You just gave the lie to that statement when you said there are pro-choice republicans who get the votes of anti-choice republican voters. For the Dems to abandon their stance on choice just so they can get a few repuke votes is, IMHO, utterly stupid. They would lose so many pro-choice voters that it would be a negative gain. (sorry for the oxymoron) They might just as well become pro-life repukes. And that makes absolutely no sense whatsoever to me.
Personally, I think that the issue does not even belong on the national stage. It should be a states' issue. But to do that you either have to amend the constitution or put the neccessary people on the Supreme Court. I suspect that the Senate Dems will do neither.
I can't imagine the Senate Dems wanting to do any such thing. Amend the Constitution to make abortion a states' rights issue? Hmm, why not do the same with slavery? woman's suffrage? poll taxes and literacy tests to vote? Because people have recognized that there are some rights that should be guaranteed to all persons in this country -- please note that I didn't say citizens -- regardless which state they live in. What Roe did was to make the issue nationally protected for the woman to make her own personal individual decision, regardless where she lives and what her circumstances. Any amendment or other law that restricts her right to make her own decision about her own body diminishes her as a human being. She becomes then only a uterus, only a vessel, at the mercy of the courts, the officials, even those who have committed crimes against her.
Again, returning to the original debate of this thread, I believe that anyone who is so anti-choice that they would vote for the * regime in spite of all that regime's other misdeeds is not a progressive at all. I know this is a touchy subject for many, and even for many who have entered the debate on this thread, but if a person truly wants to reduce abortion to only those in cases of rape, incest, threat to the mother's health, the potential quality of life for a severely disabled child, etc., then that person should be pro-choice -- so all women have all rights to choose and have access to contraception, including the right to choose and have access to legal abortions.

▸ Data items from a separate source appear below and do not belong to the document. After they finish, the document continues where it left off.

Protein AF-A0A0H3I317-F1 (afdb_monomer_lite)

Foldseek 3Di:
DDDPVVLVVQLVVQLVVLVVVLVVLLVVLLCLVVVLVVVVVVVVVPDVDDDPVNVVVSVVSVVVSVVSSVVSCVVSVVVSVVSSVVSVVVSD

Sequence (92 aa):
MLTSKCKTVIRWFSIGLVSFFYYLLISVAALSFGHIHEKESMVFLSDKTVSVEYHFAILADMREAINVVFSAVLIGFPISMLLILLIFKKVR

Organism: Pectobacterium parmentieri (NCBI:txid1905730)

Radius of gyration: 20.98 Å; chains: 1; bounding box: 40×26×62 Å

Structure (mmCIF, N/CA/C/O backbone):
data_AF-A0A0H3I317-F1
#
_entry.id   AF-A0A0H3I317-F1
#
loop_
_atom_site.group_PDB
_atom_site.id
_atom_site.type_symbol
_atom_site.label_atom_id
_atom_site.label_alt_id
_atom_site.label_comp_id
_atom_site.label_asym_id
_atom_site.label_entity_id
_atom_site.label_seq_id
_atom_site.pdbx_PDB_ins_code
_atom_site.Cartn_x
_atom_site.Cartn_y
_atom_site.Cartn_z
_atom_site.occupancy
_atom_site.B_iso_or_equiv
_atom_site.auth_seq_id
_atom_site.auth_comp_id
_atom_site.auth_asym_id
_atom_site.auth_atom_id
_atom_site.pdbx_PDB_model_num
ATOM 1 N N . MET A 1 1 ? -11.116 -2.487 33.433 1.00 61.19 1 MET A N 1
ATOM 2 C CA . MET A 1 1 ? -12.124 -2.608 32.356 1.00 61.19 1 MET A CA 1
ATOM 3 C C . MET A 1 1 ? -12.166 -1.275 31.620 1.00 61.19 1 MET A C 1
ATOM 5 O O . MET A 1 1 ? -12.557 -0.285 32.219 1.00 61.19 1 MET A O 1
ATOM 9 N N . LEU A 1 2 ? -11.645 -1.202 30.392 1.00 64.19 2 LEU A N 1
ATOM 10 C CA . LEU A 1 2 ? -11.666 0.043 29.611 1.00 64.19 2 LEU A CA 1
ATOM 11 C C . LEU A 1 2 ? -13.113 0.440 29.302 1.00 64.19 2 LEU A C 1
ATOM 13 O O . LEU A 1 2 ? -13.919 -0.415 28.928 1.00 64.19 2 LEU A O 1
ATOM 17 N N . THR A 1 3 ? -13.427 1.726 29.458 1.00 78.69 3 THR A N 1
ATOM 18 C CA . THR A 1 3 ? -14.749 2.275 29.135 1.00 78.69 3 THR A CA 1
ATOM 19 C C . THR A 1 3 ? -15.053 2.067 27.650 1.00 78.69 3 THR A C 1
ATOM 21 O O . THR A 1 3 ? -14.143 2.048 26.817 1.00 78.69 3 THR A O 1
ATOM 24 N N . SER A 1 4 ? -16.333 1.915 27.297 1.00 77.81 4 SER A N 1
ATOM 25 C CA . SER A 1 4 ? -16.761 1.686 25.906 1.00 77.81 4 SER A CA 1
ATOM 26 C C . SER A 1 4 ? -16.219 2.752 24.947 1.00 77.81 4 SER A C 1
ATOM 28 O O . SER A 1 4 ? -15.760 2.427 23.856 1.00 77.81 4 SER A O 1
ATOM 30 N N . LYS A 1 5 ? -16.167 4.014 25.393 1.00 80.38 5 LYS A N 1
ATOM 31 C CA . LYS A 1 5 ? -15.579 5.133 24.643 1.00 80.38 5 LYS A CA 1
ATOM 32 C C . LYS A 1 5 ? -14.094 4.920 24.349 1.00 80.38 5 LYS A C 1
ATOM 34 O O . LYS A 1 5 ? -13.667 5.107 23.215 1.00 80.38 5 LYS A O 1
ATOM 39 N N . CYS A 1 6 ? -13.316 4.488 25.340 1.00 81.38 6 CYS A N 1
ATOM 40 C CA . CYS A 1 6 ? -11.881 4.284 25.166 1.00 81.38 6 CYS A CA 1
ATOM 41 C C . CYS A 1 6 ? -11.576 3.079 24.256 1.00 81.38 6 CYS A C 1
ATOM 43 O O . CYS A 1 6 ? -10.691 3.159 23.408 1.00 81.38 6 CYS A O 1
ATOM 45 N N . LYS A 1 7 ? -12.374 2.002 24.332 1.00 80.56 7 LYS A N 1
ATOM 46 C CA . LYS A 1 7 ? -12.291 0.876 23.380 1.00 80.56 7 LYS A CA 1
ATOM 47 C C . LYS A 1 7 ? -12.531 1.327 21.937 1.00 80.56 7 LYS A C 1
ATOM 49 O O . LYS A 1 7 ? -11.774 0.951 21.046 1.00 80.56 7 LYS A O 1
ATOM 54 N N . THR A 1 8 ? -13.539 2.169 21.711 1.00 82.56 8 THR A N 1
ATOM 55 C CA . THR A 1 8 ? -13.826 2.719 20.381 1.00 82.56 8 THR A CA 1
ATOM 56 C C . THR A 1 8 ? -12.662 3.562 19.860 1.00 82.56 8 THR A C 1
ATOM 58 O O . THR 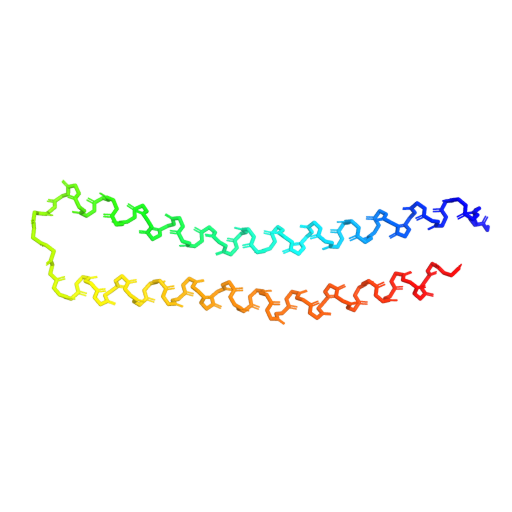A 1 8 ? -12.231 3.346 18.730 1.00 82.56 8 THR A O 1
ATOM 61 N N . VAL A 1 9 ? -12.104 4.460 20.680 1.00 87.19 9 VAL A N 1
ATOM 62 C CA . VAL A 1 9 ? -10.953 5.297 20.288 1.00 87.19 9 VAL A CA 1
ATOM 63 C C . VAL A 1 9 ? -9.742 4.439 19.923 1.00 87.19 9 VAL A C 1
ATOM 65 O O . VAL A 1 9 ? -9.165 4.638 18.858 1.00 87.19 9 VAL A O 1
ATOM 68 N N . ILE A 1 10 ? -9.400 3.444 20.748 1.00 86.38 10 ILE A N 1
ATOM 69 C CA . ILE A 1 10 ? -8.282 2.531 20.473 1.00 86.38 10 ILE A CA 1
ATOM 70 C C . ILE A 1 10 ? -8.513 1.784 19.154 1.00 86.38 10 ILE A C 1
ATOM 72 O O . ILE A 1 10 ? -7.601 1.700 18.338 1.00 86.38 10 ILE A O 1
ATOM 76 N N . ARG A 1 11 ? -9.736 1.301 18.895 1.00 85.62 11 ARG A N 1
ATOM 77 C CA . ARG A 1 11 ? -10.063 0.582 17.655 1.00 85.62 11 ARG A CA 1
ATOM 78 C C . ARG A 1 11 ? -9.833 1.448 16.416 1.00 85.62 11 ARG A C 1
ATOM 80 O O . ARG A 1 11 ? -9.157 1.016 15.488 1.00 85.62 11 ARG A O 1
ATOM 87 N N . TRP A 1 12 ? -10.381 2.662 16.406 1.00 88.12 12 TRP A N 1
ATOM 88 C CA . TRP A 1 12 ? -10.251 3.579 15.271 1.00 88.12 12 TRP A CA 1
ATOM 89 C C . TRP A 1 12 ? -8.821 4.082 15.090 1.00 88.12 12 TRP A C 1
ATOM 91 O O . TRP A 1 12 ? -8.338 4.120 13.961 1.00 88.12 12 TRP A O 1
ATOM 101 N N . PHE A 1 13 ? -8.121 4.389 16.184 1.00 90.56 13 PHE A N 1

Most abortions are not "convenience" abortions used in place of more common birth control; that's a myth perpetuated by the militant right wing anti-choicers. Most abortions are the last resort: failed contraception, rape, incest, severely disabled and even non-viable fetuses, severe risk to the mother's health and life.
When women have access to safe and effective contraception, they will have far fewer abortions; we know this is true because with the implementation and availability of emergency contraception -- the "morning after" pill which is NOT the RU-486/Mifepristone abortion pill -- abortions have decreased by about 20%. When we have a government that isn't staffed with idiots who believe unmarried women should never have sex and therefore don't need and shouldn't have access to contraceptives (and pregnancy is therefore a punishment for their sin!) and women should pray to Jesus for relief from menstrual cramps and PMS, we might reach a point where abortion is the rare, but still available when necessary, option it ought to be.